What Happens to Cardiac Output in Real Patients

In clinical settings, vasopressin’s effect on cardiac output is largely neutral. A review of studies in patients with vasodilatory shock found that low-dose vasopressin (around 0.04 units per minute) maintained cardiac output without causing a substantial decline. In 41 patients with severe shock after cardiac surgery, vasopressin infusion kept cardiac index and stroke volume stable even as the need for other inotropic drugs decreased.

That stability is notable because vasopressin significantly increases afterload, the resistance the heart must pump against. A drug that raises afterload without any contractile support would normally cause cardiac output to fall. The fact that it doesn’t may reflect a subtle inotropic contribution, or it may simply mean the improved blood pressure restores adequate filling of the heart. Researchers are still sorting this out. A randomized clinical trial currently underway is directly comparing vasopressin’s cardiac effects to those of norepinephrine in post-cardiac surgery patients, using echocardiographic measurements to settle the question more definitively.

How Vasopressin Affects Heart Rate

One distinctive feature of vasopressin is that it tends to slow the heart rate. This happens through two pathways. First, the rise in blood pressure triggers a normal baroreflex response: the body senses higher pressure and dials back heart rate to compensate. Second, vasopressin appears to enhance this slowing effect through a direct action on specific brain structures involved in heart rate regulation. The result is a modest bradycardia that sets vasopressin apart from catecholamine vasopressors, which typically increase heart rate.

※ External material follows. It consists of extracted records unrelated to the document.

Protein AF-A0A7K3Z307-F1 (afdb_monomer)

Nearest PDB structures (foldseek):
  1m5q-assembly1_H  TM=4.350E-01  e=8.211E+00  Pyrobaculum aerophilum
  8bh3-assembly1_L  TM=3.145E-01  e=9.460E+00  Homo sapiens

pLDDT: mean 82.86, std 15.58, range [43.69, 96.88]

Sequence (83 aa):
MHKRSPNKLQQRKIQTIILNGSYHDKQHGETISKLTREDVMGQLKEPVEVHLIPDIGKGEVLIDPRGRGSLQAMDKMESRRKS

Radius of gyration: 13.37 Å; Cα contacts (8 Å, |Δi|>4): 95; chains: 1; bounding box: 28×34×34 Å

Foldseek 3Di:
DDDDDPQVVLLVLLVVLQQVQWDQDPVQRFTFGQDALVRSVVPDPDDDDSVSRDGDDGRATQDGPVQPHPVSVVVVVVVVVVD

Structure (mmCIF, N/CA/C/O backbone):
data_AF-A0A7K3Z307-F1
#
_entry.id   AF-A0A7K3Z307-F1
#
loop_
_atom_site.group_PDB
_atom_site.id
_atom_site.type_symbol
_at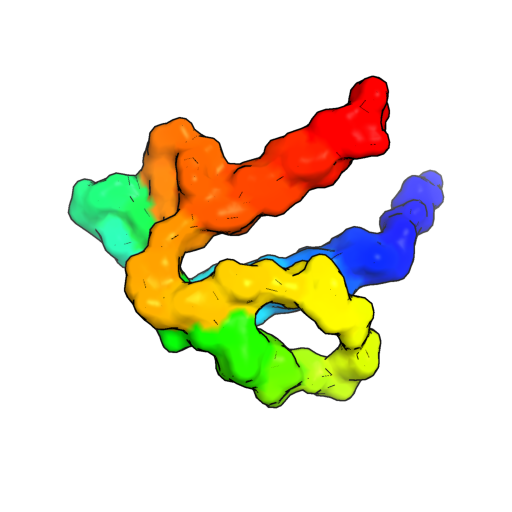om_site.label_atom_id
_atom_site.label_alt_id
_atom_site.label_comp_id
_atom_site.label_asym_id
_atom_site.label_entity_id
_atom_site.label_seq_id
_atom_site.pdbx_PDB_ins_code
_atom_site.Cartn_x
_atom_site.Cartn_y
_atom_site.Cartn_z
_atom_site.occupancy
_atom_site.B_iso_or_equiv
_atom_site.auth_seq_id
_atom_site.auth_comp_id
_atom_site.auth_asym_id
_atom_site.auth_atom_id
_atom_site.pdbx_PDB_model_num
ATOM 1 N N . MET A 1 1 ? -1.954 21.239 21.548 1.00 45.69 1 MET A N 1
ATOM 2 C CA . MET A 1 1 ? -1.740 19.899 20.950 1.00 45.69 1 MET A CA 1
ATOM 3 C C . MET A 1 1 ? -3.002 19.488 20.199 1.00 45.69 1 MET A C 1
ATOM 5 O O . MET A 1 1 ? -4.022 19.265 20.836 1.00 45.69 1 MET A O 1
ATOM 9 N N . HIS A 1 2 ? -2.977 19.447 18.864 1.00 50.06 2 HIS A N 1
ATOM 10 C CA . HIS A 1 2 ? -4.141 19.031 18.072 1.00 50.06 2 HIS A CA 1
ATOM 11 C C . HIS A 1 2 ? -4.365 17.520 18.232 1.00 50.06 2 HIS A C 1
ATOM 13 O O . HIS A 1 2 ? -3.555 16.722 17.756 1.00 50.06 2 HIS A O 1
ATOM 19 N N . LYS A 1 3 ? -5.450 17.119 18.909 1.00 50.53 3 LYS A N 1
ATOM 20 C CA . LYS A 1 3 ? -5.899 15.720 18.940 1.00 50.53 3 LYS A CA 1
ATOM 21 C C . LYS A 1 3 ? -6.208 15.305 17.497 1.00 50.53 3 LYS A C 1
ATOM 23 O O . LYS A 1 3 ? -7.086 15.884 16.861 1.00 50.53 3 LYS A O 1
ATOM 28 N N . ARG A 1 4 ? -5.442 14.362 16.940 1.00 55.97 4 ARG A N 1
ATOM 29 C CA . ARG A 1 4 ? -5.743 13.792 15.617 1.00 55.97 4 ARG A CA 1
ATOM 30 C C . ARG A 1 4 ? -7.077 13.051 15.722 1.00 55.97 4 ARG A C 1
ATOM 32 O O . ARG A 1 4 ? -7.278 12.317 16.685 1.00 55.97 4 ARG A O 1
ATOM 39 N N . SER A 1 5 ? -7.972 13.256 14.758 1.00 67.19 5 SER A N 1
ATOM 40 C CA . SER A 1 5 ? -9.233 12.516 14.704 1.00 67.19 5 SER A CA 1
ATOM 41 C C . SER A 1 5 ? -8.951 11.003 14.617 1.00 67.19 5 SER A C 1
ATOM 43 O O . SER A 1 5 ? -8.008 10.617 13.917 1.00 67.19 5 SER A O 1
ATOM 45 N N . PRO A 1 6 ? -9.731 10.145 15.302 1.00 68.81 6 PRO A N 1
ATOM 46 C CA . PRO A 1 6 ? -9.550 8.687 15.299 1.00 68.81 6 PRO A CA 1
ATOM 47 C C . PRO A 1 6 ? -9.404 8.085 13.891 1.00 68.81 6 PRO A C 1
ATOM 49 O O . PRO A 1 6 ? -8.529 7.251 13.661 1.00 68.81 6 PRO A O 1
ATOM 52 N N . ASN A 1 7 ? -10.151 8.610 12.917 1.00 79.88 7 ASN A N 1
ATOM 53 C CA . ASN A 1 7 ? -10.133 8.141 11.527 1.00 79.88 7 ASN A CA 1
ATOM 54 C C . ASN A 1 7 ? -8.762 8.323 10.859 1.00 79.88 7 ASN A C 1
ATOM 56 O O . ASN A 1 7 ? -8.329 7.467 10.092 1.00 79.88 7 ASN A O 1
ATOM 60 N N . LYS A 1 8 ? -8.010 9.378 11.206 1.00 80.31 8 LYS A N 1
ATOM 61 C CA . LYS A 1 8 ? -6.649 9.582 10.676 1.00 80.31 8 LYS A CA 1
ATOM 62 C C . LYS A 1 8 ? -5.666 8.543 11.194 1.00 80.31 8 LYS A C 1
ATOM 64 O O . LYS A 1 8 ? -4.687 8.229 10.521 1.00 80.31 8 LYS A O 1
ATOM 69 N N . LEU A 1 9 ? -5.881 8.044 12.411 1.00 85.44 9 LEU A N 1
ATOM 70 C CA . LEU A 1 9 ? -5.043 6.987 12.963 1.00 85.44 9 LEU A CA 1
ATOM 71 C C . LEU A 1 9 ? -5.305 5.667 12.233 1.00 85.44 9 LEU A C 1
ATOM 73 O O . LEU A 1 9 ? -4.349 4.993 11.860 1.00 85.44 9 LEU A O 1
ATOM 77 N N . GLN A 1 10 ? -6.574 5.343 11.972 1.00 88.19 10 GLN A N 1
ATOM 78 C CA . GLN A 1 10 ? -6.957 4.150 11.212 1.00 88.19 10 GLN A CA 1
ATOM 79 C C . GLN A 1 10 ? -6.445 4.200 9.767 1.00 88.19 10 GLN A C 1
ATOM 81 O O . GLN A 1 10 ? -5.793 3.257 9.330 1.00 88.19 10 GLN A O 1
ATOM 86 N N . GLN A 1 11 ? -6.630 5.320 9.058 1.00 87.69 11 GLN A N 1
ATOM 87 C CA . GLN A 1 11 ? -6.104 5.499 7.697 1.00 87.69 11 GLN A CA 1
ATOM 88 C C . GLN A 1 11 ? -4.592 5.287 7.626 1.00 87.69 11 GLN A C 1
ATOM 90 O O . GLN A 1 11 ? -4.107 4.586 6.745 1.00 87.69 11 GLN A O 1
ATOM 95 N N . ARG A 1 12 ? -3.838 5.830 8.589 1.00 87.50 12 ARG A N 1
ATOM 96 C CA . ARG A 1 12 ? -2.387 5.612 8.654 1.00 87.50 12 ARG A CA 1
ATOM 97 C C . ARG A 1 12 ? -2.026 4.153 8.891 1.00 87.50 12 ARG A C 1
ATOM 99 O O . ARG A 1 12 ? -1.103 3.663 8.257 1.00 87.50 12 ARG A O 1
ATOM 106 N N . LYS A 1 13 ? -2.732 3.454 9.786 1.00 90.56 13 LYS A N 1
ATOM 107 C CA . LYS A 1 13 ? -2.508 2.017 10.011 1.00 90.56 13 LYS A CA 1
AT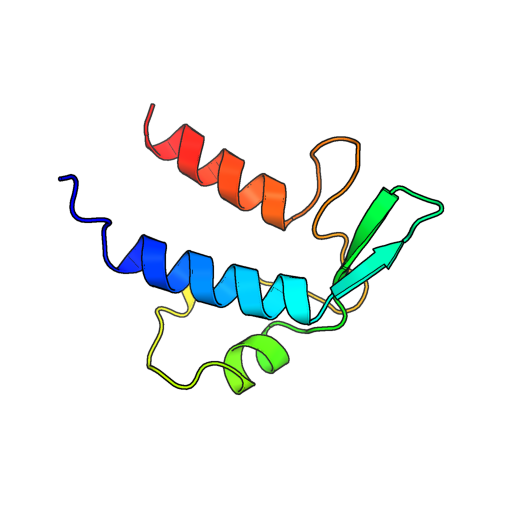OM 108 C C . LYS A 1 13 ? -2.742 1.220 8.725 1.00 90.56 13 LYS A C 1
ATOM 110 O O . LYS A 1 13 ? -1.900 0.403 8.367 1.00 90.56 13 LYS A O 1
ATOM 115 N N . ILE A 1 14 ? -3.833 1.511 8.015 1.00 91.94 14 ILE A N 1
ATOM 116 C CA . ILE A 1 14 ? -4.167 0.892 6.726 1.00 91.94 14 ILE A CA 1
ATOM 117 C C . ILE A 1 14 ? -3.063 1.172 5.695 1.00 91.94 14 ILE A C 1
ATOM 119 O O . ILE A 1 14 ? -2.527 0.235 5.111 1.00 91.94 14 ILE A O 1
ATOM 123 N N . GLN A 1 15 ? -2.650 2.432 5.530 1.00 91.06 15 GLN A N 1
ATOM 124 C CA . GLN A 1 15 ? -1.559 2.805 4.622 1.00 91.06 15 GLN A CA 1
ATOM 125 C C . GLN A 1 15 ? -0.249 2.083 4.962 1.00 91.06 15 GLN A C 1
ATOM 127 O O . GLN A 1 15 ? 0.418 1.584 4.061 1.00 91.06 15 GLN A O 1
ATOM 132 N N . THR A 1 16 ? 0.107 1.971 6.244 1.00 92.38 16 THR A N 1
ATOM 133 C CA . THR A 1 16 ? 1.310 1.245 6.673 1.00 92.38 16 THR A CA 1
ATOM 134 C C . THR A 1 16 ? 1.250 -0.231 6.287 1.00 92.38 16 THR A C 1
ATOM 136 O O . THR A 1 16 ? 2.243 -0.760 5.795 1.00 92.38 16 THR A O 1
ATOM 139 N N . ILE A 1 17 ? 0.106 -0.900 6.471 1.00 94.31 17 ILE A N 1
ATOM 140 C CA . ILE A 1 17 ? -0.071 -2.302 6.055 1.00 94.31 17 ILE A CA 1
ATOM 141 C C . ILE A 1 17 ? 0.150 -2.437 4.545 1.00 94.31 17 ILE A C 1
ATOM 143 O O . ILE A 1 17 ? 0.935 -3.278 4.109 1.00 94.31 17 ILE A O 1
ATOM 147 N N . ILE A 1 18 ? -0.489 -1.570 3.756 1.00 94.50 18 ILE A N 1
ATOM 148 C CA . ILE A 1 18 ? -0.401 -1.587 2.291 1.00 94.50 18 ILE A CA 1
ATOM 149 C C . ILE A 1 18 ? 1.040 -1.362 1.823 1.00 94.50 18 ILE A C 1
ATOM 151 O O . ILE A 1 18 ? 1.560 -2.132 1.017 1.00 94.50 18 ILE A O 1
ATOM 155 N N . LEU A 1 19 ? 1.708 -0.334 2.353 1.00 93.62 19 LEU A N 1
ATOM 156 C CA . LEU A 1 19 ? 3.077 0.009 1.973 1.00 93.62 19 LEU A CA 1
ATOM 157 C C . LEU A 1 19 ? 4.078 -1.068 2.405 1.00 93.62 19 LEU A C 1
ATOM 159 O O . LEU A 1 19 ? 4.956 -1.423 1.623 1.00 93.62 19 LEU A O 1
ATOM 163 N N . ASN A 1 20 ? 3.923 -1.661 3.589 1.00 95.00 20 ASN A N 1
ATOM 164 C CA . ASN A 1 20 ? 4.767 -2.784 4.013 1.00 95.00 20 ASN A CA 1
ATOM 165 C C . ASN A 1 20 ? 4.543 -4.031 3.141 1.00 95.00 20 ASN A C 1
ATOM 167 O O . ASN A 1 20 ? 5.469 -4.803 2.894 1.00 95.00 20 ASN A O 1
ATOM 171 N N . GLY A 1 21 ? 3.318 -4.214 2.648 1.00 94.50 21 GLY A N 1
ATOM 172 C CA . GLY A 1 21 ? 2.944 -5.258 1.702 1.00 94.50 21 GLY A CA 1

For patients in shock whose hearts are already racing from high doses of catecholamines, this heart rate reduction can actually be beneficial. A slower heart rate gives the ventricles more time to fill between beats, which can improve the efficiency of each contraction.

Where Vasopressin Fits in Shock Treatment

The 2021 Surviving Sepsis Campaign guidelines recommend norepinephrine as the first-line vasopressor for septic shock. Vasopressin is recommended as an add-on when norepinephrine alone isn’t maintaining adequate blood pressure, typically when the norepinephrine dose reaches 0.25 to 0.5 micrograms per kilogram per minute. Unlike most vasopressors, vasopressin is usually given at a fixed dose of 0.03 units per minute rather than being titrated up and down based on response.

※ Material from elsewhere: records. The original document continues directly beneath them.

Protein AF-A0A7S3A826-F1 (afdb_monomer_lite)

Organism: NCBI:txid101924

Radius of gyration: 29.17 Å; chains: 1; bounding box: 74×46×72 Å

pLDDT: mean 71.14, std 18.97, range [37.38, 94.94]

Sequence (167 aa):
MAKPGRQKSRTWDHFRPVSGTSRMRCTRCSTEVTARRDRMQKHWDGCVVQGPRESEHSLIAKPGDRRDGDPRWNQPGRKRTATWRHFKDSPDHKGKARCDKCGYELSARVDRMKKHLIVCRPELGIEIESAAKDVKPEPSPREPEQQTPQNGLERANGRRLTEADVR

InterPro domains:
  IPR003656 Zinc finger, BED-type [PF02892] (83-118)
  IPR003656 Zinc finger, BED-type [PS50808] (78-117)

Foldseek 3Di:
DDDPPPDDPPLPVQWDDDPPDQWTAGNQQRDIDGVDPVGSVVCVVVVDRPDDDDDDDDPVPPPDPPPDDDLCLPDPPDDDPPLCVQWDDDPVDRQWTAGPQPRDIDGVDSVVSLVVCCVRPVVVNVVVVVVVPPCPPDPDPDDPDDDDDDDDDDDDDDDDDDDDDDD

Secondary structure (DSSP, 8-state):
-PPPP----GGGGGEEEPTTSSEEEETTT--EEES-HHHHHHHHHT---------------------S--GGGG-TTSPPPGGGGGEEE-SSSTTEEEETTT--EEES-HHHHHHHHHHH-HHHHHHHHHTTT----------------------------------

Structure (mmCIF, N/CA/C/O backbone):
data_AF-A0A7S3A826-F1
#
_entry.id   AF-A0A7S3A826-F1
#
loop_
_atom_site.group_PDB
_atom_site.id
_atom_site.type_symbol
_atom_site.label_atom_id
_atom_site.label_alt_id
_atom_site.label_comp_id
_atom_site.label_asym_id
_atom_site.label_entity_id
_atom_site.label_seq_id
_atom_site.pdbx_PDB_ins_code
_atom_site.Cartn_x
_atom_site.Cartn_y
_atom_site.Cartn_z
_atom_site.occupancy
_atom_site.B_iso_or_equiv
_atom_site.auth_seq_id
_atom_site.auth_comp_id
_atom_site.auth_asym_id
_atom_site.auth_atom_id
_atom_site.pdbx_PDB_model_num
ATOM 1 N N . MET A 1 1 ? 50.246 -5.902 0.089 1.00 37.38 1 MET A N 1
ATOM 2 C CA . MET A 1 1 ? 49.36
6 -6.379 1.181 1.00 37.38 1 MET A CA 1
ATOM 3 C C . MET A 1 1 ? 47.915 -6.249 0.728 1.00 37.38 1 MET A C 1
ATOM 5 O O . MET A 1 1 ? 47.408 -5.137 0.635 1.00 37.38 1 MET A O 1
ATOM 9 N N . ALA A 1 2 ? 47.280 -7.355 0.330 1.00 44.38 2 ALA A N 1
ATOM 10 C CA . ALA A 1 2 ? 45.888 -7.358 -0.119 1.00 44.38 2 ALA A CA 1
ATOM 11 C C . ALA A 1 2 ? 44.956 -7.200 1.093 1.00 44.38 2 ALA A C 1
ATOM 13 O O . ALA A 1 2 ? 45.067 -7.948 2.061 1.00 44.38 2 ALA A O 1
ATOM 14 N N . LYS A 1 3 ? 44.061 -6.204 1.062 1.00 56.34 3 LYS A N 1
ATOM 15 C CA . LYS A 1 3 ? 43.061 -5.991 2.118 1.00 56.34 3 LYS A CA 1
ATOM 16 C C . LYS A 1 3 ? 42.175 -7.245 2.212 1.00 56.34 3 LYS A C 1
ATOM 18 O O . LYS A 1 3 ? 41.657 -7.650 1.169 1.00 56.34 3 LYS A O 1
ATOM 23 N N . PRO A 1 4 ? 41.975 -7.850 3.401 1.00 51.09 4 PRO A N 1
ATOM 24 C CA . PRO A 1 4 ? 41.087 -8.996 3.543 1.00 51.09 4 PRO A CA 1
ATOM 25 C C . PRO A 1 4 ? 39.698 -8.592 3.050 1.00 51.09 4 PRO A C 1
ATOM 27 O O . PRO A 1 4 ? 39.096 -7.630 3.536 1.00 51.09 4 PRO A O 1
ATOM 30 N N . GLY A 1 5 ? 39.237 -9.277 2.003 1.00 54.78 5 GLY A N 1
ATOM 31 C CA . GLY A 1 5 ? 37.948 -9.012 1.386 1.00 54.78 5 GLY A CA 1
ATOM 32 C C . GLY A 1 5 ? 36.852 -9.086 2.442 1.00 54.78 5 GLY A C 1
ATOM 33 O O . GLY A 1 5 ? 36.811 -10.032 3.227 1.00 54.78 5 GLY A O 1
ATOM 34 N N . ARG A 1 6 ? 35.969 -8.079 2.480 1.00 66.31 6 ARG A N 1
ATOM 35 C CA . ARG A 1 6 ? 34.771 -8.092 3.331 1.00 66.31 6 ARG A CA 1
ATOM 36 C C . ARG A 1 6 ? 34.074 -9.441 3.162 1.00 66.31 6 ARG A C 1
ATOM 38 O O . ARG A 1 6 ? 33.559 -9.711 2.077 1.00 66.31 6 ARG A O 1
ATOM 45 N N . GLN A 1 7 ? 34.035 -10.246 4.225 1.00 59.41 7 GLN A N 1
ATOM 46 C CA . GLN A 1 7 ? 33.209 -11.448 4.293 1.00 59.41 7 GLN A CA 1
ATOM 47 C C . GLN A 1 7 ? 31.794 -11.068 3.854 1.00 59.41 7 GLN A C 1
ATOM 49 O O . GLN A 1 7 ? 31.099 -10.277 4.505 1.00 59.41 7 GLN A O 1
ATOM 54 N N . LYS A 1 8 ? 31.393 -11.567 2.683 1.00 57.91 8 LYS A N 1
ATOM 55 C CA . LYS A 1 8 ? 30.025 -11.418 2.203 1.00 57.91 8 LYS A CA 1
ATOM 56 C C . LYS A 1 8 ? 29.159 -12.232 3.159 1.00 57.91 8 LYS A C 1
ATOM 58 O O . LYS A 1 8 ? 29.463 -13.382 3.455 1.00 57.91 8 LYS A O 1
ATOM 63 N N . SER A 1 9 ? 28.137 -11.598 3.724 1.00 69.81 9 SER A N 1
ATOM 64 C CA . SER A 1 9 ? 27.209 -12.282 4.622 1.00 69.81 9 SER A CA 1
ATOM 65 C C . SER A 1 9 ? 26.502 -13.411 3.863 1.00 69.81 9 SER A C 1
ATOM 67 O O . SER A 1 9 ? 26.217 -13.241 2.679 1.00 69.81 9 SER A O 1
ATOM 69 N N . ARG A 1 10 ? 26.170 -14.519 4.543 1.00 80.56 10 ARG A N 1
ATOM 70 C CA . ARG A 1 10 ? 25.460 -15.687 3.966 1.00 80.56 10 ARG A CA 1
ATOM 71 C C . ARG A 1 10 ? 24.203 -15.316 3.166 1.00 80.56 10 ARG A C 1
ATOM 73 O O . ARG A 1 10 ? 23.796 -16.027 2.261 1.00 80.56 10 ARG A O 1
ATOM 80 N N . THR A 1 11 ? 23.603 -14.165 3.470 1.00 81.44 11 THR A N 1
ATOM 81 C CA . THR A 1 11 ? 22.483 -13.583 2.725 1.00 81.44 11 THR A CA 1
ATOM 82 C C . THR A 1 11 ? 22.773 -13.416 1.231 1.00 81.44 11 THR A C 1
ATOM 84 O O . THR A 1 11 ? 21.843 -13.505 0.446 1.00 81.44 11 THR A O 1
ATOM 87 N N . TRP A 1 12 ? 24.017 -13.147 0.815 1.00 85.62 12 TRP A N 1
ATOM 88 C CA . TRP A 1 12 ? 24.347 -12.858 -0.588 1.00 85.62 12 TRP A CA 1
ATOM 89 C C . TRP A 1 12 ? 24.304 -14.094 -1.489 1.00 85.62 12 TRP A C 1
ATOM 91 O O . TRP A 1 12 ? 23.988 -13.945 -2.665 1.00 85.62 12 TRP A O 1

Its role is specifically as a vasopressor supplement. When patients need help with cardiac contractility, clinicians turn to dedicated inotropes like dobutamine (which stimulates heart muscle directly) or milrinone (which works by increasing levels of a signaling molecule inside heart cells). These drugs reliably increase cardiac output in ways vasopressin does not.

Risks to the Heart at Higher Doses

Vasopressin constricts coronary arteries through the same V1 receptor mechanism it uses on other blood vessels. At higher infusion rates, this can reduce blood flow to the heart muscle even though overall blood pressure is higher. In animal studies, vasopressin dose-dependently reduced coronary blood flow after episodes of cardiac ischemia, which coincided with impaired relaxation of the left ventricle between beats.

In a mouse model of heart attack, a three-day vasopressin infusion decreased the heart’s ejection fraction and increased mortality compared to dobutamine. This is essentially the opposite of an inotropic effect: rather than supporting the heart, vasopressin at sustained or elevated doses can actively impair cardiac function by starving it of blood supply. This risk is particularly relevant for patients with existing coronary artery disease or heart failure, where even modest reductions in coronary flow can tip the balance.

One interesting vascular distinction: vasopressin raises systemic vascular resistance in a dose-dependent, linear fashion but does not appear to affect pulmonary vascular resistance. This selective action on the systemic circulation can be advantageous in certain clinical scenarios where elevated pressure in the lung’s blood vessels would be harmful.